The role name in the Amazon Redshift cluster looks like <namespace>:<azure_ad_group_name>, where the namespace is the one we provided in the IdP creation command (aad) and the group name is the Azure AD group. See the following code:

CREATE ROLE "aad:sales_ny";
CREATE ROLE "aad:sales_ca";
CREATE ROLE "aad:sales_manager";
CREATE ROLE "aad:hr";

Now we grant permission to the Amazon Redshift role on the appropriate tables. For this post, we assign SELECT permission on the Sales table for all four roles:

GRANT SELECT ON TABLE SALES TO ROLE "aad:sales_ny";
GRANT SELECT ON TABLE SALES TO ROLE "aad:sales_ca";
GRANT SELECT ON TABLE SALES TO ROLE "aad:sales_manager";
GRANT SELECT ON TABLE SALES TO ROLE "aad:hr";

Use the following command to view all the roles in the cluster:

select * from svv_roles;

Create a row-level security policy

Let’s enforce an RLS policy on the Sales table to restrict access to sales performance information for a salesperson specific to a particular state. We create the following policy:

CREATE RLS POLICY policy_sales_ny
WITH (state char(2))
USING (state = 'NY');
CREATE RLS POLICY policy_sales_ca
WITH (state char(2))
USING (state = 'CA');

The sales manager is also required to view sales across the North American region. For this, we create the following policy:

CREATE RLS POLICY policy_sales_all
USING (true);

The policy_sales_all policy allows the sales manager to view all the information in the sales table.

Attach the row-level security policy to roles

Now we have to attach the row-level security policies to their respective Amazon Redshift roles so that when the user logs in using their Amazon Redshift native IdP, they can get fine-grained access to the records.

ATTACH RLS POLICY policy_sales_ny ON public.sales TO ROLE "aad:sales_ny";
ATTACH RLS POLICY policy_sales_ca ON public.sales TO ROLE "aad:sales_ca";
ATTACH RLS POLICY policy_sales_all ON public.sales TO ROLE "aad:sales_manager";

For the HR role, we haven’t created or attached any RLS policy because we don’t want any user from the HR group to get access to sales records.

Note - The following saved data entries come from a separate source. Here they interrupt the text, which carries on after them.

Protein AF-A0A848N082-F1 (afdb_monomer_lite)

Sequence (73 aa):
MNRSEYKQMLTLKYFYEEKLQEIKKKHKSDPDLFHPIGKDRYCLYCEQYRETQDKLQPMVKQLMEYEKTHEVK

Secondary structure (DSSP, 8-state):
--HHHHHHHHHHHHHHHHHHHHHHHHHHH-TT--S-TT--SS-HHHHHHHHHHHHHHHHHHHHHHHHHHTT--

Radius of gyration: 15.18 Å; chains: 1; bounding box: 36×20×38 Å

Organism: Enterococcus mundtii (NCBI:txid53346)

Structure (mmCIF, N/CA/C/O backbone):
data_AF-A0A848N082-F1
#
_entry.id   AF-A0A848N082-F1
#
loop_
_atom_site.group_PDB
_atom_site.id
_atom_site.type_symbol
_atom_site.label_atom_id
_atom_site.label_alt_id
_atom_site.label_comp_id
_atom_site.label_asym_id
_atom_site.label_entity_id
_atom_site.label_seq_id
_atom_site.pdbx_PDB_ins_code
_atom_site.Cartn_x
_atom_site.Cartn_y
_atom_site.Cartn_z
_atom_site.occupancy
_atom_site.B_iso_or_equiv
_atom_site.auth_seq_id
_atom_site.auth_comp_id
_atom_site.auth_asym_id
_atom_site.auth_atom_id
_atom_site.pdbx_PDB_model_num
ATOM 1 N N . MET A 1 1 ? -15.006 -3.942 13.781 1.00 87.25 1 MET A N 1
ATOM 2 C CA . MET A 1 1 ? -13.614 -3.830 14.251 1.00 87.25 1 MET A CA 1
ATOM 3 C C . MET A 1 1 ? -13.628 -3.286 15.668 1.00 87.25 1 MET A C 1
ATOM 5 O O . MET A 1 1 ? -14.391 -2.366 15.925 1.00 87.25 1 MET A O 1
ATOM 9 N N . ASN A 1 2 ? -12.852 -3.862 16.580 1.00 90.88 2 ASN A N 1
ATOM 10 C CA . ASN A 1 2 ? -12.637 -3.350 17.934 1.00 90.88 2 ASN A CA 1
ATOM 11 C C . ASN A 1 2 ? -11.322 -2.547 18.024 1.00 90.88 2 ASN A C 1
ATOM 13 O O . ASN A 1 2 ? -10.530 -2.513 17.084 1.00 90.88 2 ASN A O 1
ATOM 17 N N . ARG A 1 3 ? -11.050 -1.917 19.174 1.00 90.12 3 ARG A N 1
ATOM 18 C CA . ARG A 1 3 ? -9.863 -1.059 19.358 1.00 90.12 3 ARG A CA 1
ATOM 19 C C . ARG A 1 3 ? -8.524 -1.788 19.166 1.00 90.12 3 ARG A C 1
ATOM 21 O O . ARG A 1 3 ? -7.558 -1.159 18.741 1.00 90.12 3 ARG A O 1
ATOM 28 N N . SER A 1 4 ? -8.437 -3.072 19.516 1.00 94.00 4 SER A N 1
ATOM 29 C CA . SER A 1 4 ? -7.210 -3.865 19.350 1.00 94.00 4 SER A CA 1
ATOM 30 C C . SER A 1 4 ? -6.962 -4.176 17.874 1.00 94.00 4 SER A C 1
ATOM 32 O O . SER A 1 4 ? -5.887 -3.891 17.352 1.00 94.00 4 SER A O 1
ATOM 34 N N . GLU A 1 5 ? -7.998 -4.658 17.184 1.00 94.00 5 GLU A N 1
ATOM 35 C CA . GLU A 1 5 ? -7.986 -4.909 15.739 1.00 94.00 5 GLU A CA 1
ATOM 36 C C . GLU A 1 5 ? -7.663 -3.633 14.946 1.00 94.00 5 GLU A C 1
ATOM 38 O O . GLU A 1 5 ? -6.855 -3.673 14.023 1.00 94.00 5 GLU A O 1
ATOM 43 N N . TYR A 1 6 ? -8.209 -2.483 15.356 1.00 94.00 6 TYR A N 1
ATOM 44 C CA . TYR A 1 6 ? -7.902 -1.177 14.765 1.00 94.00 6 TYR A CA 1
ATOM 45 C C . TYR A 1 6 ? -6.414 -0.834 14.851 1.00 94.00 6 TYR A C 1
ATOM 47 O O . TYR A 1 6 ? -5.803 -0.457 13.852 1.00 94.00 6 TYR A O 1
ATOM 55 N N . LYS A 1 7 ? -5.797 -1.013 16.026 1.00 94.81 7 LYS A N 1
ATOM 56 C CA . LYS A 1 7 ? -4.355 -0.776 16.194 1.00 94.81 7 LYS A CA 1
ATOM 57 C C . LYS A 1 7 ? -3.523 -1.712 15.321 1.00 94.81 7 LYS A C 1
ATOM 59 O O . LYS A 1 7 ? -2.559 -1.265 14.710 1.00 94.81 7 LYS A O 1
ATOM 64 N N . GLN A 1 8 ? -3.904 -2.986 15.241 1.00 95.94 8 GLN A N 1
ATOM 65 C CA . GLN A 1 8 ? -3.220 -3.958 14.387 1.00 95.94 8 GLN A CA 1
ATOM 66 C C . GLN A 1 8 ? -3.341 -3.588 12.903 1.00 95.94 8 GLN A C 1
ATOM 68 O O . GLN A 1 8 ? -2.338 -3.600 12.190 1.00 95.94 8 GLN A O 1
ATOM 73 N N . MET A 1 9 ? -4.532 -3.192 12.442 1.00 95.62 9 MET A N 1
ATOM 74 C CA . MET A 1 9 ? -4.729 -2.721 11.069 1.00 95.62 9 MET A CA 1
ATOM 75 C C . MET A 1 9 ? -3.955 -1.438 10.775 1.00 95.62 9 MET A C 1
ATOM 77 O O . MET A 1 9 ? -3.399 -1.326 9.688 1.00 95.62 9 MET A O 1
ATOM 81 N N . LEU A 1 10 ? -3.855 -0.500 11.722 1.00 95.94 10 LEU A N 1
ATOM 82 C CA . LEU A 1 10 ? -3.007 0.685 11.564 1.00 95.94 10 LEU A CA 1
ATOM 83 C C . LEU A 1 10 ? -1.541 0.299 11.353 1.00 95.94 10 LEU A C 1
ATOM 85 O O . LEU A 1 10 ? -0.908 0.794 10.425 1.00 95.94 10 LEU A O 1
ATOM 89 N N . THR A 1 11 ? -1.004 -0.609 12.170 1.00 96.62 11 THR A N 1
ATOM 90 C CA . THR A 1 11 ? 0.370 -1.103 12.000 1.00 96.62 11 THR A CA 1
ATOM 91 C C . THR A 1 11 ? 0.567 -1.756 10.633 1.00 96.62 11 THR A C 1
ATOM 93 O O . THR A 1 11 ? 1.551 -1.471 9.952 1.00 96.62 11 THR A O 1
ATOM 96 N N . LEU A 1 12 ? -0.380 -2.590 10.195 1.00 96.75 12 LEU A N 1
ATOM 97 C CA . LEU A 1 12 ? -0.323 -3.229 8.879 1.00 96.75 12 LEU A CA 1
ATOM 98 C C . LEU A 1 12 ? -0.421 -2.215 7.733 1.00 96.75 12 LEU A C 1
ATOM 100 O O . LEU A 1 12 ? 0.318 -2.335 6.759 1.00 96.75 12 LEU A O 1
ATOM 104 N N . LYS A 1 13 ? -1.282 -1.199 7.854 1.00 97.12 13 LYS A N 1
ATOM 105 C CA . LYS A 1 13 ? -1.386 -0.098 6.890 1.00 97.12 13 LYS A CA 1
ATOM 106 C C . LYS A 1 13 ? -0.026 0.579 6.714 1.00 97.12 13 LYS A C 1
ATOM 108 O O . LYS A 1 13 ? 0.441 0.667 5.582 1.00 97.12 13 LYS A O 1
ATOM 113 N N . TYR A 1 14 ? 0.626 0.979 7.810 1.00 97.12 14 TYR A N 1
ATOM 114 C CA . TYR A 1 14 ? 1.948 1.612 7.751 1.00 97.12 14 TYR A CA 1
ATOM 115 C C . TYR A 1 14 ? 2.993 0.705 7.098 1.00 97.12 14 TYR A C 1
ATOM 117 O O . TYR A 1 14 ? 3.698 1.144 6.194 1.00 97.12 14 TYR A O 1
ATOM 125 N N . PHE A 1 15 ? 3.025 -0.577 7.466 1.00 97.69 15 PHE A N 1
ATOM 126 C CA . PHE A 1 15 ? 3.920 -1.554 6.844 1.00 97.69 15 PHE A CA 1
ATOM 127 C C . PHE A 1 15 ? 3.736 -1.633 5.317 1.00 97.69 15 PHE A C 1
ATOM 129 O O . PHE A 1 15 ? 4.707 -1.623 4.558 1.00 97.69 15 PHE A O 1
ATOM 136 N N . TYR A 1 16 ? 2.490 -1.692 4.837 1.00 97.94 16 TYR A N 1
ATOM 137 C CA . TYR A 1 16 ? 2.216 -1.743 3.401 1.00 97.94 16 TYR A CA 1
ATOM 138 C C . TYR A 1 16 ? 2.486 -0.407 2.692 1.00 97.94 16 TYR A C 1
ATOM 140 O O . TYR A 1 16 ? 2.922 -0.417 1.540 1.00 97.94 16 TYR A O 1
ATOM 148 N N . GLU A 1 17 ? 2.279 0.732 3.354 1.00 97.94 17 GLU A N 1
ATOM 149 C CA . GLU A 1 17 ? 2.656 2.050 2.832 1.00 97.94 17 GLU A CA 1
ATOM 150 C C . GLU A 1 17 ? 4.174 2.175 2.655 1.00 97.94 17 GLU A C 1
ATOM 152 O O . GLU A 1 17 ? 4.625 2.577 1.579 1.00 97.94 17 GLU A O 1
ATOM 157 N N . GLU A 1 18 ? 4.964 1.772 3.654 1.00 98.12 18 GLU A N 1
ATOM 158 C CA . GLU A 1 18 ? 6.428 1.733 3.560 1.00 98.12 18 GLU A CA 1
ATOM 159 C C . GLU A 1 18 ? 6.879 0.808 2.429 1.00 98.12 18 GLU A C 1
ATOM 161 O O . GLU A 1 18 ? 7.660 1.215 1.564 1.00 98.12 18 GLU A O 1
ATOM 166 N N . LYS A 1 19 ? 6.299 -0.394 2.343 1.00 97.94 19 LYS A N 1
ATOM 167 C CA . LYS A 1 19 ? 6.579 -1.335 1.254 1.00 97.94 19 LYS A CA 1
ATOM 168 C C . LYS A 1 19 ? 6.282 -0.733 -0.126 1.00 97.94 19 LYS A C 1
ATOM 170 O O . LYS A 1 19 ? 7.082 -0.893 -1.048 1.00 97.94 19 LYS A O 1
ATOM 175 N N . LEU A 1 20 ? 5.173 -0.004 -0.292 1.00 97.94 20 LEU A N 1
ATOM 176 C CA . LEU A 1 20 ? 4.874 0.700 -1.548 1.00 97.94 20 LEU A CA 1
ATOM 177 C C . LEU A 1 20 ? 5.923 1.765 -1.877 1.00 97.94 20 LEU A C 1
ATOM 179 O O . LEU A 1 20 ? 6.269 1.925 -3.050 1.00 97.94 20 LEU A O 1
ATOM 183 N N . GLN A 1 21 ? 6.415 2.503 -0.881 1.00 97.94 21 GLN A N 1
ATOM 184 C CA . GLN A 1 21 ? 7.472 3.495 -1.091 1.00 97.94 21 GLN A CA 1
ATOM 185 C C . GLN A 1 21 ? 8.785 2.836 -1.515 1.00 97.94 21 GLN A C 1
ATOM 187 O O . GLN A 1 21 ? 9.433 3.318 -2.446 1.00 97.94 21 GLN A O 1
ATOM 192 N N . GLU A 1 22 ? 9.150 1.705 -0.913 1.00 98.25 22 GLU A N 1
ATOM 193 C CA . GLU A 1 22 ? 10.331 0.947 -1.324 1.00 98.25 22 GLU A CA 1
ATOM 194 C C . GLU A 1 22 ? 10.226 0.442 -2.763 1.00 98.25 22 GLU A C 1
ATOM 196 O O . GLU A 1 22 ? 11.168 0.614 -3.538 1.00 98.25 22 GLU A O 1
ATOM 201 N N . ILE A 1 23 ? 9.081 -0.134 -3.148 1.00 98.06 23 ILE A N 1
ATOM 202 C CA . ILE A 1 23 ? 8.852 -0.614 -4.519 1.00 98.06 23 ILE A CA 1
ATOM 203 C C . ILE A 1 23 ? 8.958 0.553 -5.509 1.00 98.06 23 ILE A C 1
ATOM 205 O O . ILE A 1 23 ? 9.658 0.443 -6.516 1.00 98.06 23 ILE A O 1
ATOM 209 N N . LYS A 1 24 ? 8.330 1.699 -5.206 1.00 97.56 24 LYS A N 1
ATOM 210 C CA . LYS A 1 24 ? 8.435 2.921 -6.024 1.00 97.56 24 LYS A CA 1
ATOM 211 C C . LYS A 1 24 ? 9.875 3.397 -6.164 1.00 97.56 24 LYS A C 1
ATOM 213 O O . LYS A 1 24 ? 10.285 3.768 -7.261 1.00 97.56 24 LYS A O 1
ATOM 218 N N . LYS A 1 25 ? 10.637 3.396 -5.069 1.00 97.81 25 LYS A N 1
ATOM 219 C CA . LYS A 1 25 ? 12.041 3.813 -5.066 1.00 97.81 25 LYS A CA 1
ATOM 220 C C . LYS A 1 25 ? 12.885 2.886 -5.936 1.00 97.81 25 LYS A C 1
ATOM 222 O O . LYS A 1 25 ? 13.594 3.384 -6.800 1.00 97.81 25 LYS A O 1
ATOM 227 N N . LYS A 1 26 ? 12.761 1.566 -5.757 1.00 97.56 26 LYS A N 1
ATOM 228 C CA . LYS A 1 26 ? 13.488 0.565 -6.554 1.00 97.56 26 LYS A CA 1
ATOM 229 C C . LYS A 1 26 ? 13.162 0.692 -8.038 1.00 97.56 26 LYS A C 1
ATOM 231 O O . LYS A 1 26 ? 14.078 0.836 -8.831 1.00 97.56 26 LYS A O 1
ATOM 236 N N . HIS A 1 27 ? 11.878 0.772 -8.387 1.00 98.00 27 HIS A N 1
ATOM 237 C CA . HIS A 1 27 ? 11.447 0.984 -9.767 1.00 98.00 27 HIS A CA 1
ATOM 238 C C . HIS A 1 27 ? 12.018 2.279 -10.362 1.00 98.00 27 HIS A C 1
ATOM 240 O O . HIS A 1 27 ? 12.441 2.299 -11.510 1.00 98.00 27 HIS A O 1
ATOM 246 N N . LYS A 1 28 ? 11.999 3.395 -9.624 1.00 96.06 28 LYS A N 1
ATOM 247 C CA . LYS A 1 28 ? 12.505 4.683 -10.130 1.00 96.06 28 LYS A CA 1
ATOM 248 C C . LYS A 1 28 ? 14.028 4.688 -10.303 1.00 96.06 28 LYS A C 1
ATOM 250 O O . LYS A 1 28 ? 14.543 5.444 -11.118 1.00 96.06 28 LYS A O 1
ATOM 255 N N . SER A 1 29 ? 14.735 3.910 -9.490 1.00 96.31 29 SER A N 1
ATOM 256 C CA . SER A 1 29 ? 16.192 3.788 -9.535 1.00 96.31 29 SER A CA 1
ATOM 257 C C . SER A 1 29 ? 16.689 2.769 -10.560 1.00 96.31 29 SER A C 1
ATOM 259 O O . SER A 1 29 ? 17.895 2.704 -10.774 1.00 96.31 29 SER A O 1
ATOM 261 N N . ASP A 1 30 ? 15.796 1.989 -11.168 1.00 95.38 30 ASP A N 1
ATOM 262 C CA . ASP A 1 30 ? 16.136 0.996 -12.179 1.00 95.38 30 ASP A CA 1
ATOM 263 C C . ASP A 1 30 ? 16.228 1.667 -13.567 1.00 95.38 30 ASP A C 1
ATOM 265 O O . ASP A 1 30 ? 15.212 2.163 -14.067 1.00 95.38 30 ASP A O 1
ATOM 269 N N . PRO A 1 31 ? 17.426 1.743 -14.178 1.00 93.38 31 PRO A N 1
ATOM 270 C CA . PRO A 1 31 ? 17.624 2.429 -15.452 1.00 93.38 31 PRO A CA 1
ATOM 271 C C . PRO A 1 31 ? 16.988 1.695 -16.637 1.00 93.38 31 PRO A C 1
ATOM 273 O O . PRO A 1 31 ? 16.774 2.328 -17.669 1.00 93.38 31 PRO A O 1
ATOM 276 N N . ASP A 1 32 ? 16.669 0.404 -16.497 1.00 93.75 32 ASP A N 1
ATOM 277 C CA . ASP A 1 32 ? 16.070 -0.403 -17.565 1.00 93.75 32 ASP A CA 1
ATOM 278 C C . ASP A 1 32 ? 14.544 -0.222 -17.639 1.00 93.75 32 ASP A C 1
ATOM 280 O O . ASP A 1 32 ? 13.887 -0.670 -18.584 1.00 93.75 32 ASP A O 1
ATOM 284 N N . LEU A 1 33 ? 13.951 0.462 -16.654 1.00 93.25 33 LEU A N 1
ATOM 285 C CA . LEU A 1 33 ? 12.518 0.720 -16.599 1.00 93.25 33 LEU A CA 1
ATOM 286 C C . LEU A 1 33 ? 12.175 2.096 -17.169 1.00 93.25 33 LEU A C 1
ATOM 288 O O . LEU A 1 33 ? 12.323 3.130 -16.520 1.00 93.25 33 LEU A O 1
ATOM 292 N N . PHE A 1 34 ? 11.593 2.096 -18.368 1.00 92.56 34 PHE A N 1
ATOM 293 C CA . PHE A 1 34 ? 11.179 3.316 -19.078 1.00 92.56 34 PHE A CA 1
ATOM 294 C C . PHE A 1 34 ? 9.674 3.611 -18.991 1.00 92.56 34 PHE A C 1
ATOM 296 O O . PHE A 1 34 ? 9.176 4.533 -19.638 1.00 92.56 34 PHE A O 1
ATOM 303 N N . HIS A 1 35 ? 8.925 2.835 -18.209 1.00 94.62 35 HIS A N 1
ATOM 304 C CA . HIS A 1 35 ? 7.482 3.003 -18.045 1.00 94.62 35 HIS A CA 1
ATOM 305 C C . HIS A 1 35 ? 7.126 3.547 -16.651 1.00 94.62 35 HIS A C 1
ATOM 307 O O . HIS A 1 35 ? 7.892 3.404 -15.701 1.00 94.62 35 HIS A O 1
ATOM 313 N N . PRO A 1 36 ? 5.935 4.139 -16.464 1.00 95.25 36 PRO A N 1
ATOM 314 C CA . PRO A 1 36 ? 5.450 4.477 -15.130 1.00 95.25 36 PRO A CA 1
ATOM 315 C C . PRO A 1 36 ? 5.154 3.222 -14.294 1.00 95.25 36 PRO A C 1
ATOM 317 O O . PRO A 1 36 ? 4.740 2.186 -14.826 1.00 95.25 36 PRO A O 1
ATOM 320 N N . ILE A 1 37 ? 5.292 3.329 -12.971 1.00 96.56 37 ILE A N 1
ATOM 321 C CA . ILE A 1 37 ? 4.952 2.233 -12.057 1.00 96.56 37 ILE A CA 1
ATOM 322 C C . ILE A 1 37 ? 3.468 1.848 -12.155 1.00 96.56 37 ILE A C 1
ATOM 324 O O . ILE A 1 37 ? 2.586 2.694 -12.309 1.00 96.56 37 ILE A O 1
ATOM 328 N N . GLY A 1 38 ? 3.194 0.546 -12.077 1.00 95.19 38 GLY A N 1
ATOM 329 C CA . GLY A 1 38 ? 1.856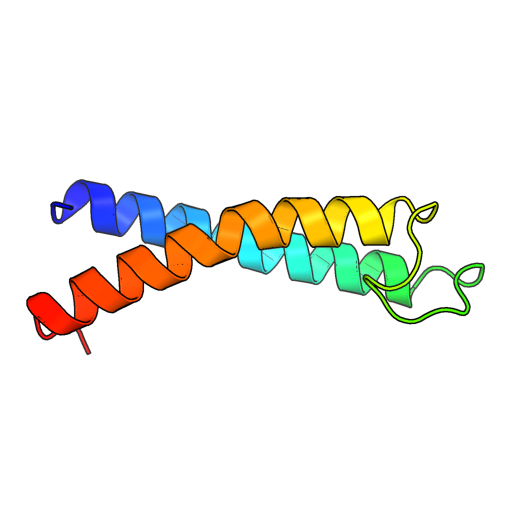 -0.038 -12.152 1.00 95.19 38 GLY A CA 1
ATOM 330 C C . GLY A 1 38 ? 1.302 -0.199 -13.571 1.00 95.19 38 GLY A C 1
ATOM 331 O O . GLY A 1 38 ? 0.217 -0.765 -13.717 1.00 95.19 38 GLY A O 1
ATOM 332 N N . LYS A 1 39 ? 2.015 0.254 -14.613 1.00 94.06 39 LYS A N 1
ATOM 333 C CA . LYS A 1 39 ? 1.528 0.224 -16.005 1.00 94.06 39 LYS A CA 1
ATOM 334 C C . LYS A 1 39 ? 1.876 -1.049 -16.765 1.00 94.06 39 LYS A C 1
ATOM 336 O O . LYS A 1 39 ? 1.061 -1.493 -17.567 1.00 94.06 39 LYS A O 1
ATOM 341 N N . ASP A 1 40 ? 3.030 -1.647 -16.492 1.00 95.31 40 ASP A N 1
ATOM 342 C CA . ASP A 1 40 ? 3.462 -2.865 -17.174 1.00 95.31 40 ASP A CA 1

Enable row-level security on the table

Now let’s enable row-level security on the respective tables. In this demo, we enable the RLS policy on the Sales table using the following command:

ALTER TABLE public.sales ROW LEVEL SECURITY ON;

Use the following command to view the RLS policies:

SELECT * FROM svv_rls_attached_policy;

Test row-level security using Power BI Desktop

In this example, we use Microsoft Power BI Desktop to connect with Amazon Redshift using a native IdP. For this solution, use Microsoft Power BI Desktop- Version: 2.102.683.0 64-bit and above.

In your Microsoft Power BI Desktop, choose Get data.

Search for the Amazon Redshift connector, choose it, and choose Connect.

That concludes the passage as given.